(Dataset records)
--

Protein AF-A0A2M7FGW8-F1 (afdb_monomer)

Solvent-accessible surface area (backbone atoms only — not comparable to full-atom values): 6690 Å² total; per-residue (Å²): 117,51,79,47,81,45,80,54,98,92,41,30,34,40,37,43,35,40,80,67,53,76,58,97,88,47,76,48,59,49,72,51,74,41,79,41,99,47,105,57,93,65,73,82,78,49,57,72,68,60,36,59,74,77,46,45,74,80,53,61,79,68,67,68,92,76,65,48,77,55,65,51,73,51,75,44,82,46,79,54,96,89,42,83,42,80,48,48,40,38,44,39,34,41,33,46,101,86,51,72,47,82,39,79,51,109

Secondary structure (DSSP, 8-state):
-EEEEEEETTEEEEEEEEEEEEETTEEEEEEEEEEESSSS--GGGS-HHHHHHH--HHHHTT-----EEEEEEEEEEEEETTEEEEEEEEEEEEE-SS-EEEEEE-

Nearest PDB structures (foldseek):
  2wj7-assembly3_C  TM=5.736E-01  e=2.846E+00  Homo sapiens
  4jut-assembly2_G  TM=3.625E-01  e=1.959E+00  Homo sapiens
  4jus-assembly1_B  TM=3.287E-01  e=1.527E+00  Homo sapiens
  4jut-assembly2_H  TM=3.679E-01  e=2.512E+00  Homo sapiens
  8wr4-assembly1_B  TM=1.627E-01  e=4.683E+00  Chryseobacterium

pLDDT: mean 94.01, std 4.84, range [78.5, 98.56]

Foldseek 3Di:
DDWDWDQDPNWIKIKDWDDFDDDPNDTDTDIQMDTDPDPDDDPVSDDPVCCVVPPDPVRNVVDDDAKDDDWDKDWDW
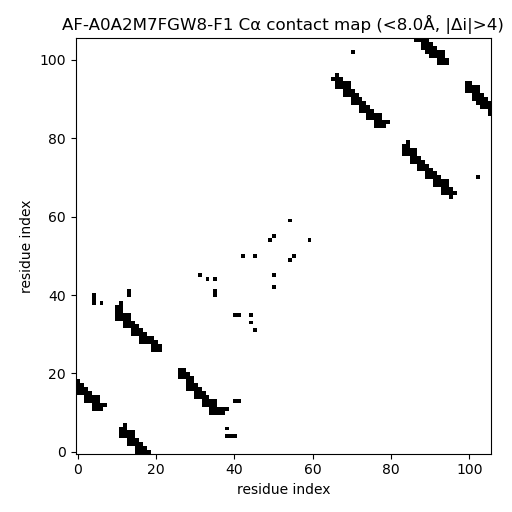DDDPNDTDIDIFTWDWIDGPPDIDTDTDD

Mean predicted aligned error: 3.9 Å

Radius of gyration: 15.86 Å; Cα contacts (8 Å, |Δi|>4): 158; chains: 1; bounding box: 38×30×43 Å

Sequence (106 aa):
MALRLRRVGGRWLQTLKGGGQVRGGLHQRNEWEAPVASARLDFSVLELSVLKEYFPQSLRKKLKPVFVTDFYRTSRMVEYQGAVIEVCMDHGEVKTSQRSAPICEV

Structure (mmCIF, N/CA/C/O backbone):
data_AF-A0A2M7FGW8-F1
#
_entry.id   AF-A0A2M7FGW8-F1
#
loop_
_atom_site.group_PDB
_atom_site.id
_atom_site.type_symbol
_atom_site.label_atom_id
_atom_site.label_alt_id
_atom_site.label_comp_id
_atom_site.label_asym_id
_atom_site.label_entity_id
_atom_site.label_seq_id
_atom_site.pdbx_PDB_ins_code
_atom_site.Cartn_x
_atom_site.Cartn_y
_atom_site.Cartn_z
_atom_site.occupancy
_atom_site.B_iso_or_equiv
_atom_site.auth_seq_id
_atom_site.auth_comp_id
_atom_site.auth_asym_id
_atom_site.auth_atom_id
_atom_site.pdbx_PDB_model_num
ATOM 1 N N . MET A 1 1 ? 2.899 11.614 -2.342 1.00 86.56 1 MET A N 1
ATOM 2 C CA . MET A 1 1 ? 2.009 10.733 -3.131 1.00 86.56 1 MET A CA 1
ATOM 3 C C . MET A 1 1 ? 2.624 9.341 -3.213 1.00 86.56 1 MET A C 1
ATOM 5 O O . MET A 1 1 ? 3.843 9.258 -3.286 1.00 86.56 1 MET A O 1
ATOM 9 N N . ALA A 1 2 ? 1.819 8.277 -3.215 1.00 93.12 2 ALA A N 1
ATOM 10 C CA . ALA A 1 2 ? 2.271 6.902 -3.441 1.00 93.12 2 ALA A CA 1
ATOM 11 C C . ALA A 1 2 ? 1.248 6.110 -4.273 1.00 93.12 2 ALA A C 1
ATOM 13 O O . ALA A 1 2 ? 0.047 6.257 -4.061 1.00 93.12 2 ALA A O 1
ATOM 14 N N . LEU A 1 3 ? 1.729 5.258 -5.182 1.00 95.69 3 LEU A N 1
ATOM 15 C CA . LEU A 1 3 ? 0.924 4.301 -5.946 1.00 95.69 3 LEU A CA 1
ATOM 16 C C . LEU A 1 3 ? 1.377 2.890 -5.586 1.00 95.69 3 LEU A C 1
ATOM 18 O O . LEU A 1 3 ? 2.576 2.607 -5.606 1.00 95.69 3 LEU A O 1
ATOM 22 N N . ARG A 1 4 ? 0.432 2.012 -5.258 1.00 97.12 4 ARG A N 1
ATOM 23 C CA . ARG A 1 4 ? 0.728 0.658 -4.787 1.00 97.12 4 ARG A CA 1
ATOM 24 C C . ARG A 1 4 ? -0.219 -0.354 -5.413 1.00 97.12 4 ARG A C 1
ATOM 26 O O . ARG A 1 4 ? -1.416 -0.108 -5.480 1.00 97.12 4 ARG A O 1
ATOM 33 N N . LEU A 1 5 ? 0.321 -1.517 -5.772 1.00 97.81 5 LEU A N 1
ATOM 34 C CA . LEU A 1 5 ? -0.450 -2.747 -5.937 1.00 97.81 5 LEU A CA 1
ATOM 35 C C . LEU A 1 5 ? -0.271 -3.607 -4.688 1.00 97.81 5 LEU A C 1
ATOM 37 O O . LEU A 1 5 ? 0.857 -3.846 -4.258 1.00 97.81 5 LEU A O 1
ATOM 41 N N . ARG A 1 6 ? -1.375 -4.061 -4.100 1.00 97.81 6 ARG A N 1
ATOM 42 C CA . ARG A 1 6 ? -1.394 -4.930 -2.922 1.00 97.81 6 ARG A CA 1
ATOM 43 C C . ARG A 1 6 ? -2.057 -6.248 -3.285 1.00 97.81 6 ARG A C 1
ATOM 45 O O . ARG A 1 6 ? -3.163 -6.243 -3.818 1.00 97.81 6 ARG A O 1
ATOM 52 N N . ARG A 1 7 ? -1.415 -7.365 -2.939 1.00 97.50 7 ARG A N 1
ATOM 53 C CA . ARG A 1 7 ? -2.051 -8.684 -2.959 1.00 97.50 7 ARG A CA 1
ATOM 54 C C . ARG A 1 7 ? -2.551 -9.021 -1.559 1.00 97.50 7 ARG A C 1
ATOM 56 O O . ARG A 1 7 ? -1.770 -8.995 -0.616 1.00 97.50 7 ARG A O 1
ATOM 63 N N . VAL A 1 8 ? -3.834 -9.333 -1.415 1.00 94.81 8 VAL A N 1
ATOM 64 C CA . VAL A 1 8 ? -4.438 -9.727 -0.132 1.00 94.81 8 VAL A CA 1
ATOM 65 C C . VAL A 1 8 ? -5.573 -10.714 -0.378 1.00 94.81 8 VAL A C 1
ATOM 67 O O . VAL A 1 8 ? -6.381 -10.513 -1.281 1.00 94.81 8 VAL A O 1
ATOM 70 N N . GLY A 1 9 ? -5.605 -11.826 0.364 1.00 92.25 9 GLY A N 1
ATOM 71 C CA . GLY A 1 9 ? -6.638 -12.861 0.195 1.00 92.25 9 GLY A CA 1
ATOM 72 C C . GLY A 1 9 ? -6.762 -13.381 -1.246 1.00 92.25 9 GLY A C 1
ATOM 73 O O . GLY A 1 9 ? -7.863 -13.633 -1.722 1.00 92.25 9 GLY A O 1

--

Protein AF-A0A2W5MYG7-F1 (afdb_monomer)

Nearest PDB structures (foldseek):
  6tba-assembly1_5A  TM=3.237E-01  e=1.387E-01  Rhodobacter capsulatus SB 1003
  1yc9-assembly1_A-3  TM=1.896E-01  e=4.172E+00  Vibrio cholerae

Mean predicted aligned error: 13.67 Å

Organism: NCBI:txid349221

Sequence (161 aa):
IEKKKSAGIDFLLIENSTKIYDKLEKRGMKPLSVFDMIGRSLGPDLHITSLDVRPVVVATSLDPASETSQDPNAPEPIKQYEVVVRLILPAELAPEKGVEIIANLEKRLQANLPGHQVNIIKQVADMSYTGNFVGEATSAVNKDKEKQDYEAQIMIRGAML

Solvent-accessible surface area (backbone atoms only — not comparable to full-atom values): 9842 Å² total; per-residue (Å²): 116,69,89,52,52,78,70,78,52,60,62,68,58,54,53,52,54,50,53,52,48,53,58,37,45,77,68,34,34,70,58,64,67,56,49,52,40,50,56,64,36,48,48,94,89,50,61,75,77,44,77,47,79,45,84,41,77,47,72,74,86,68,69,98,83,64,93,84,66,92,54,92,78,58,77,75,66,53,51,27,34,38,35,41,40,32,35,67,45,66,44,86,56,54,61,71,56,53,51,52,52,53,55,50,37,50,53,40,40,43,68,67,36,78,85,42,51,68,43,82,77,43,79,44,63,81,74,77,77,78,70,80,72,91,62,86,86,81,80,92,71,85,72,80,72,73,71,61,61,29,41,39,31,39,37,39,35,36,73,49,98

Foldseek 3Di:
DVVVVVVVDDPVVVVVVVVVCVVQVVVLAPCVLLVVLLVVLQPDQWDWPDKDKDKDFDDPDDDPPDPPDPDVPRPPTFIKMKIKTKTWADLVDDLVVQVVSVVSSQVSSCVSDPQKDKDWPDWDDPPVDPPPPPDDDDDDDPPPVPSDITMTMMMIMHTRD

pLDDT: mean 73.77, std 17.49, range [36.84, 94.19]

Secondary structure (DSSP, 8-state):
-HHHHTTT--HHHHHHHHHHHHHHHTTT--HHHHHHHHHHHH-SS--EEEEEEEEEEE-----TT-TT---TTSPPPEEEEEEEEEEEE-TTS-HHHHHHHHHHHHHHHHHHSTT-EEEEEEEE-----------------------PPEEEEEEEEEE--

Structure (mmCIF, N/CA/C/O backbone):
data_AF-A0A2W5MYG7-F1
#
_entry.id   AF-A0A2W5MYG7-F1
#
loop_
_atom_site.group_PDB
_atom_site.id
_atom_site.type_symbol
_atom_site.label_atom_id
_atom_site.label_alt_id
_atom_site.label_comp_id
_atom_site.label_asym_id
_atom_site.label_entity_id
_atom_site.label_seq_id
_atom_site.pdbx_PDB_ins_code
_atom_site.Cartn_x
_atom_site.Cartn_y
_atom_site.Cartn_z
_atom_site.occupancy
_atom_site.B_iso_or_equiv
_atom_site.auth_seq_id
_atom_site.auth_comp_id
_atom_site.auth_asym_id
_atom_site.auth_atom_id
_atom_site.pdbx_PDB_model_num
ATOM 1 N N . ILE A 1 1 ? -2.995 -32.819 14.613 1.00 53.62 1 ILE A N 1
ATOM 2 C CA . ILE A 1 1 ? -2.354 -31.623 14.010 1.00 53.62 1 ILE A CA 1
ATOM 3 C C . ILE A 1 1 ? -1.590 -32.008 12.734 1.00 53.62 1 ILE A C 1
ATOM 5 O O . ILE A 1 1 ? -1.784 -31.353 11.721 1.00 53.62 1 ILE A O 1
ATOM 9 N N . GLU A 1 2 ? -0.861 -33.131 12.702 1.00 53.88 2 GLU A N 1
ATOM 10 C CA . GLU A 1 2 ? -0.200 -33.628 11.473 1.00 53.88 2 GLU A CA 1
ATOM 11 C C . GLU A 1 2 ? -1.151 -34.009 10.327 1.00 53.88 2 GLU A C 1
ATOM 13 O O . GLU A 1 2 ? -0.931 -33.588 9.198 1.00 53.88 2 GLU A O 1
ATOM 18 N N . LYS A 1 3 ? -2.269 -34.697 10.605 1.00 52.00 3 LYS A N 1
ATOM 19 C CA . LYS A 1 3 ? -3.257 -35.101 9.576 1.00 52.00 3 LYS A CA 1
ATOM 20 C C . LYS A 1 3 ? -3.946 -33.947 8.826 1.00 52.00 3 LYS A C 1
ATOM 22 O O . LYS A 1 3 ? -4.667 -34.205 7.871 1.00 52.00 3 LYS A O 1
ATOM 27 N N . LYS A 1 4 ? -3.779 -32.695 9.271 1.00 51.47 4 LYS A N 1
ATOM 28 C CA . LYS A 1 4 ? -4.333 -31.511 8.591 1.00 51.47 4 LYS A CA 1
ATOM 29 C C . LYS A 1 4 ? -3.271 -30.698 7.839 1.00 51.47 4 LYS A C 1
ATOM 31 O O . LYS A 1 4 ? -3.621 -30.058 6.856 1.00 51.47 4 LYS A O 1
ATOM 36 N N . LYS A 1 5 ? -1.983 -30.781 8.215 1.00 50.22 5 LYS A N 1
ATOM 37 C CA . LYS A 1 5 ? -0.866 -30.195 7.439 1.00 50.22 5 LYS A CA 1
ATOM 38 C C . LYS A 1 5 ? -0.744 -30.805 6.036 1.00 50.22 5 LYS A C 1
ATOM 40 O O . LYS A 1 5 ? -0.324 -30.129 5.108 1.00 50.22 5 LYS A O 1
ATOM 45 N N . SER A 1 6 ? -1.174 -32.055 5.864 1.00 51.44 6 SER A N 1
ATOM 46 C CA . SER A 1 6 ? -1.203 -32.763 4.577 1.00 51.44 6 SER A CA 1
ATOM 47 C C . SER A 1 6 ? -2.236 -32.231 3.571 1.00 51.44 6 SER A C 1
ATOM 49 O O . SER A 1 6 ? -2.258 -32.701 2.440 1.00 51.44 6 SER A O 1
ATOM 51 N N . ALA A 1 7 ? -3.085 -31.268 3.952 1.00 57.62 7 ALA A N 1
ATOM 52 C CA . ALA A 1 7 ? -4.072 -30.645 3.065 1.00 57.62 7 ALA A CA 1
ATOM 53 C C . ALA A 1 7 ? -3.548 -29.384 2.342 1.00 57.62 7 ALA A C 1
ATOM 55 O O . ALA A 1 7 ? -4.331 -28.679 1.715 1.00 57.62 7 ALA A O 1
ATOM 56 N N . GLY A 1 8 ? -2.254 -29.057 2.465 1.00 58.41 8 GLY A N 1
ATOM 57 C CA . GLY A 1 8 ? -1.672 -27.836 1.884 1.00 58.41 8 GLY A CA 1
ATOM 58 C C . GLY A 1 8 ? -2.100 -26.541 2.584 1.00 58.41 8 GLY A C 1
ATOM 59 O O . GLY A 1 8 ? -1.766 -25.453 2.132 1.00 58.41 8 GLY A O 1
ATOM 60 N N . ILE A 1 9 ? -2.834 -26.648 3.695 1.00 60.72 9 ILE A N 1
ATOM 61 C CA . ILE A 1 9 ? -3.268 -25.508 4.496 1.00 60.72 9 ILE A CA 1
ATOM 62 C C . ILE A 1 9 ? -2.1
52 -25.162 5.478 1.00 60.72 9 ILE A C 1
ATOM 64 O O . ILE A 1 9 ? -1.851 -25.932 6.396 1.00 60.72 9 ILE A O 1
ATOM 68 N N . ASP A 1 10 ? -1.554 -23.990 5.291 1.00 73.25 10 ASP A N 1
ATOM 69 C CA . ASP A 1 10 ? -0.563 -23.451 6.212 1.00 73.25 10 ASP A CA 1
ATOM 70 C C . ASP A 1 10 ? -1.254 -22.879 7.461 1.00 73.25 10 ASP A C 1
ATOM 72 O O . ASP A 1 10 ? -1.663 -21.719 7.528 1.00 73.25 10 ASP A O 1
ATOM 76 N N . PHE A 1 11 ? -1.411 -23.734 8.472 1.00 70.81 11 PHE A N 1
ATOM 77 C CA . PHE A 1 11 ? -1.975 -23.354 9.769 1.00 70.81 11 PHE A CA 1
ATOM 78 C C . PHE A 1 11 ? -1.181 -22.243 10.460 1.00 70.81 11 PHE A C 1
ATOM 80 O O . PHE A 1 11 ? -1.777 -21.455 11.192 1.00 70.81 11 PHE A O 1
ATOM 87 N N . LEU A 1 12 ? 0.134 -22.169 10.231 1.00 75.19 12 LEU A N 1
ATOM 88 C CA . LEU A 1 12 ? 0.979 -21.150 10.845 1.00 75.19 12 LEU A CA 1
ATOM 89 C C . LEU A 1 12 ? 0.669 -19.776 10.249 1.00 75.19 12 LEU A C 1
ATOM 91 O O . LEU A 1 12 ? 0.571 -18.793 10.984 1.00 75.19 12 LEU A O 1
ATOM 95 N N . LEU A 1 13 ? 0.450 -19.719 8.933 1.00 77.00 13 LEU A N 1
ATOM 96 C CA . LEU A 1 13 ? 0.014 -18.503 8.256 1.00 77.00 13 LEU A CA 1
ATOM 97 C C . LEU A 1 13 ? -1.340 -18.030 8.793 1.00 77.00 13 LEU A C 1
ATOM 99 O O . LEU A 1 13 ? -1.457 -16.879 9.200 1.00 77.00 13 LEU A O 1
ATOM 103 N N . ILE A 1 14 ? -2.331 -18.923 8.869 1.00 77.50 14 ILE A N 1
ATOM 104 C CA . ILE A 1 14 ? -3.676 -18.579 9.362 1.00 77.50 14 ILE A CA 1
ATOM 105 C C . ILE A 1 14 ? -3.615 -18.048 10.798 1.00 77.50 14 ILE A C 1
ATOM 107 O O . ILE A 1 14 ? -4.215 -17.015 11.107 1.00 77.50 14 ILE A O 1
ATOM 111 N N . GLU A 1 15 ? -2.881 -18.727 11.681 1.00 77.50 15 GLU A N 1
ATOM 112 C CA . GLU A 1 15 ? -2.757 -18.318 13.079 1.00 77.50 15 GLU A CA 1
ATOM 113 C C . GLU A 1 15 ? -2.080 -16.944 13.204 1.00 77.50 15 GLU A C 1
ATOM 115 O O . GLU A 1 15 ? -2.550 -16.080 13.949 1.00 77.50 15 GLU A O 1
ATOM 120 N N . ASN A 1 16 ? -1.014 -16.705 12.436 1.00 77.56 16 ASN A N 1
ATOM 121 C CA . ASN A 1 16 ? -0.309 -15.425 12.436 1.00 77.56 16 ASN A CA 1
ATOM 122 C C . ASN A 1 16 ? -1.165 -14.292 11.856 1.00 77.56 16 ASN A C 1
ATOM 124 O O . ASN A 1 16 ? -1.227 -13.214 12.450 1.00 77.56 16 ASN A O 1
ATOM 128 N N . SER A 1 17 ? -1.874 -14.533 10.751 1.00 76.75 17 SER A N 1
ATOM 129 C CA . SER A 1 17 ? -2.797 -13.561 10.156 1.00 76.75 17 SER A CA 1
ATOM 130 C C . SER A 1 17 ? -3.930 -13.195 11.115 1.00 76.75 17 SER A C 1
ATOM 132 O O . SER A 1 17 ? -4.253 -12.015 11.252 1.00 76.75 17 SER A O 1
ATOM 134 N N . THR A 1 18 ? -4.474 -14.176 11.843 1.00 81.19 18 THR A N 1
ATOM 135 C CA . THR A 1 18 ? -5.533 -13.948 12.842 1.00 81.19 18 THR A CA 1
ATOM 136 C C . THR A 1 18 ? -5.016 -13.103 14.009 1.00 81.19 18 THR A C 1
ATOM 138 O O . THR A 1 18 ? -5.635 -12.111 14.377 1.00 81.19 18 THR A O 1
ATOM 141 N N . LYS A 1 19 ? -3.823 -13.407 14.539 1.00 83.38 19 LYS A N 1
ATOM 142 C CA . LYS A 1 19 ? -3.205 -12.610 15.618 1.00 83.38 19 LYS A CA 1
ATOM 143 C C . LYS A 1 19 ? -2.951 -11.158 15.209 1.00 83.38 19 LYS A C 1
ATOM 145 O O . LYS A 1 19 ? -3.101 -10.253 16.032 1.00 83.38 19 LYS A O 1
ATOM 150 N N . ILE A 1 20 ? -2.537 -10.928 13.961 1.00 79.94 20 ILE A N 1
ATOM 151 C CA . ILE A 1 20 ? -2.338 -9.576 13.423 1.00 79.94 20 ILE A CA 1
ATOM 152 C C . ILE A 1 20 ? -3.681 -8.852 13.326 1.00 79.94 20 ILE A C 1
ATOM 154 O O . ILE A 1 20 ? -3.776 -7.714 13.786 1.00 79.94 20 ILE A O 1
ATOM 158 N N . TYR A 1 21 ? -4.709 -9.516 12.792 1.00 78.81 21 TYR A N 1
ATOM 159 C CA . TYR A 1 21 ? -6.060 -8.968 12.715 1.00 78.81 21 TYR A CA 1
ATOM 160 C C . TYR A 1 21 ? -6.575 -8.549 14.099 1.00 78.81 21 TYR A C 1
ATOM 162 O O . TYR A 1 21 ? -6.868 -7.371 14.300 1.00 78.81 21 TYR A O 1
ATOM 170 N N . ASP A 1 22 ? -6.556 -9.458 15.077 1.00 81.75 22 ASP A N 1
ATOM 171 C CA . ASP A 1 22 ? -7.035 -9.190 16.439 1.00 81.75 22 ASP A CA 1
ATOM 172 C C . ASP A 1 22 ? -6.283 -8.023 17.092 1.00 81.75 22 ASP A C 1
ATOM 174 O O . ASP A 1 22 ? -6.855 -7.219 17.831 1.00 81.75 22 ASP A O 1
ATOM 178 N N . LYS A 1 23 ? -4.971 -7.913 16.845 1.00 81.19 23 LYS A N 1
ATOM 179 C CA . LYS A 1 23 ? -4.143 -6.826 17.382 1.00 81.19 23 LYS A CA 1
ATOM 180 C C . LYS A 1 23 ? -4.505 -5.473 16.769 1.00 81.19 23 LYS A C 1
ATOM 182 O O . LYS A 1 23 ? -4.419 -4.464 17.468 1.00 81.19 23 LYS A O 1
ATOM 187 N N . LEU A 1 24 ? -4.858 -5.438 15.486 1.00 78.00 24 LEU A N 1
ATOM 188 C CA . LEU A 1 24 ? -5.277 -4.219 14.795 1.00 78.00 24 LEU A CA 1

--

> _Task_
Extract exactly and only the lines above from the line containing "ATOM 124 O O" through the line containing "ATOM 158 N N", both end lines included.

> _Output for this exercise_
ATOM 124 O O . ASN A 1 16 ? -1.227 -13.214 12.450 1.00 77.56 16 ASN A O 1
ATOM 128 N N . SER A 1 17 ? -1.874 -14.533 10.751 1.00 76.75 17 SER A N 1
ATOM 129 C CA . SER A 1 17 ? -2.797 -13.561 10.156 1.00 76.75 17 SER A CA 1
ATOM 130 C C . SER A 1 17 ? -3.930 -13.195 11.115 1.00 76.75 17 SER A C 1
ATOM 132 O O . SER A 1 17 ? -4.253 -12.015 11.252 1.00 76.75 17 SER A O 1
ATOM 134 N N . THR A 1 18 ? -4.474 -14.176 11.843 1.00 81.19 18 THR A N 1
ATOM 135 C CA . THR A 1 18 ? -5.533 -13.948 12.842 1.00 81.19 18 THR A CA 1
ATOM 136 C C . THR A 1 18 ? -5.016 -13.103 14.009 1.00 81.19 18 THR A C 1
ATOM 138 O O . THR A 1 18 ? -5.635 -12.111 14.377 1.00 81.19 18 THR A O 1
ATOM 141 N N . LYS A 1 19 ? -3.823 -13.407 14.539 1.00 83.38 19 LYS A N 1
ATOM 142 C CA . LYS A 1 19 ? -3.205 -12.610 15.618 1.00 83.38 19 LYS A CA 1
ATOM 143 C C . LYS A 1 19 ? -2.951 -11.158 15.209 1.00 83.38 19 LYS A C 1
ATOM 145 O O . LYS A 1 19 ? -3.101 -10.253 16.032 1.00 83.38 19 LYS A O 1
ATOM 150 N N . ILE A 1 20 ? -2.537 -10.928 13.961 1.00 79.94 20 ILE A N 1
ATOM 151 C CA . ILE A 1 20 ? -2.338 -9.576 13.423 1.00 79.94 20 ILE A CA 1
ATOM 152 C C . ILE A 1 20 ? -3.681 -8.852 13.326 1.00 79.94 20 ILE A C 1
ATOM 154 O O . ILE A 1 20 ? -3.776 -7.714 13.786 1.00 79.94 20 ILE A O 1
ATOM 158 N N . TYR A 1 21 ? -4.709 -9.516 12.792 1.00 78.81 21 TYR A N 1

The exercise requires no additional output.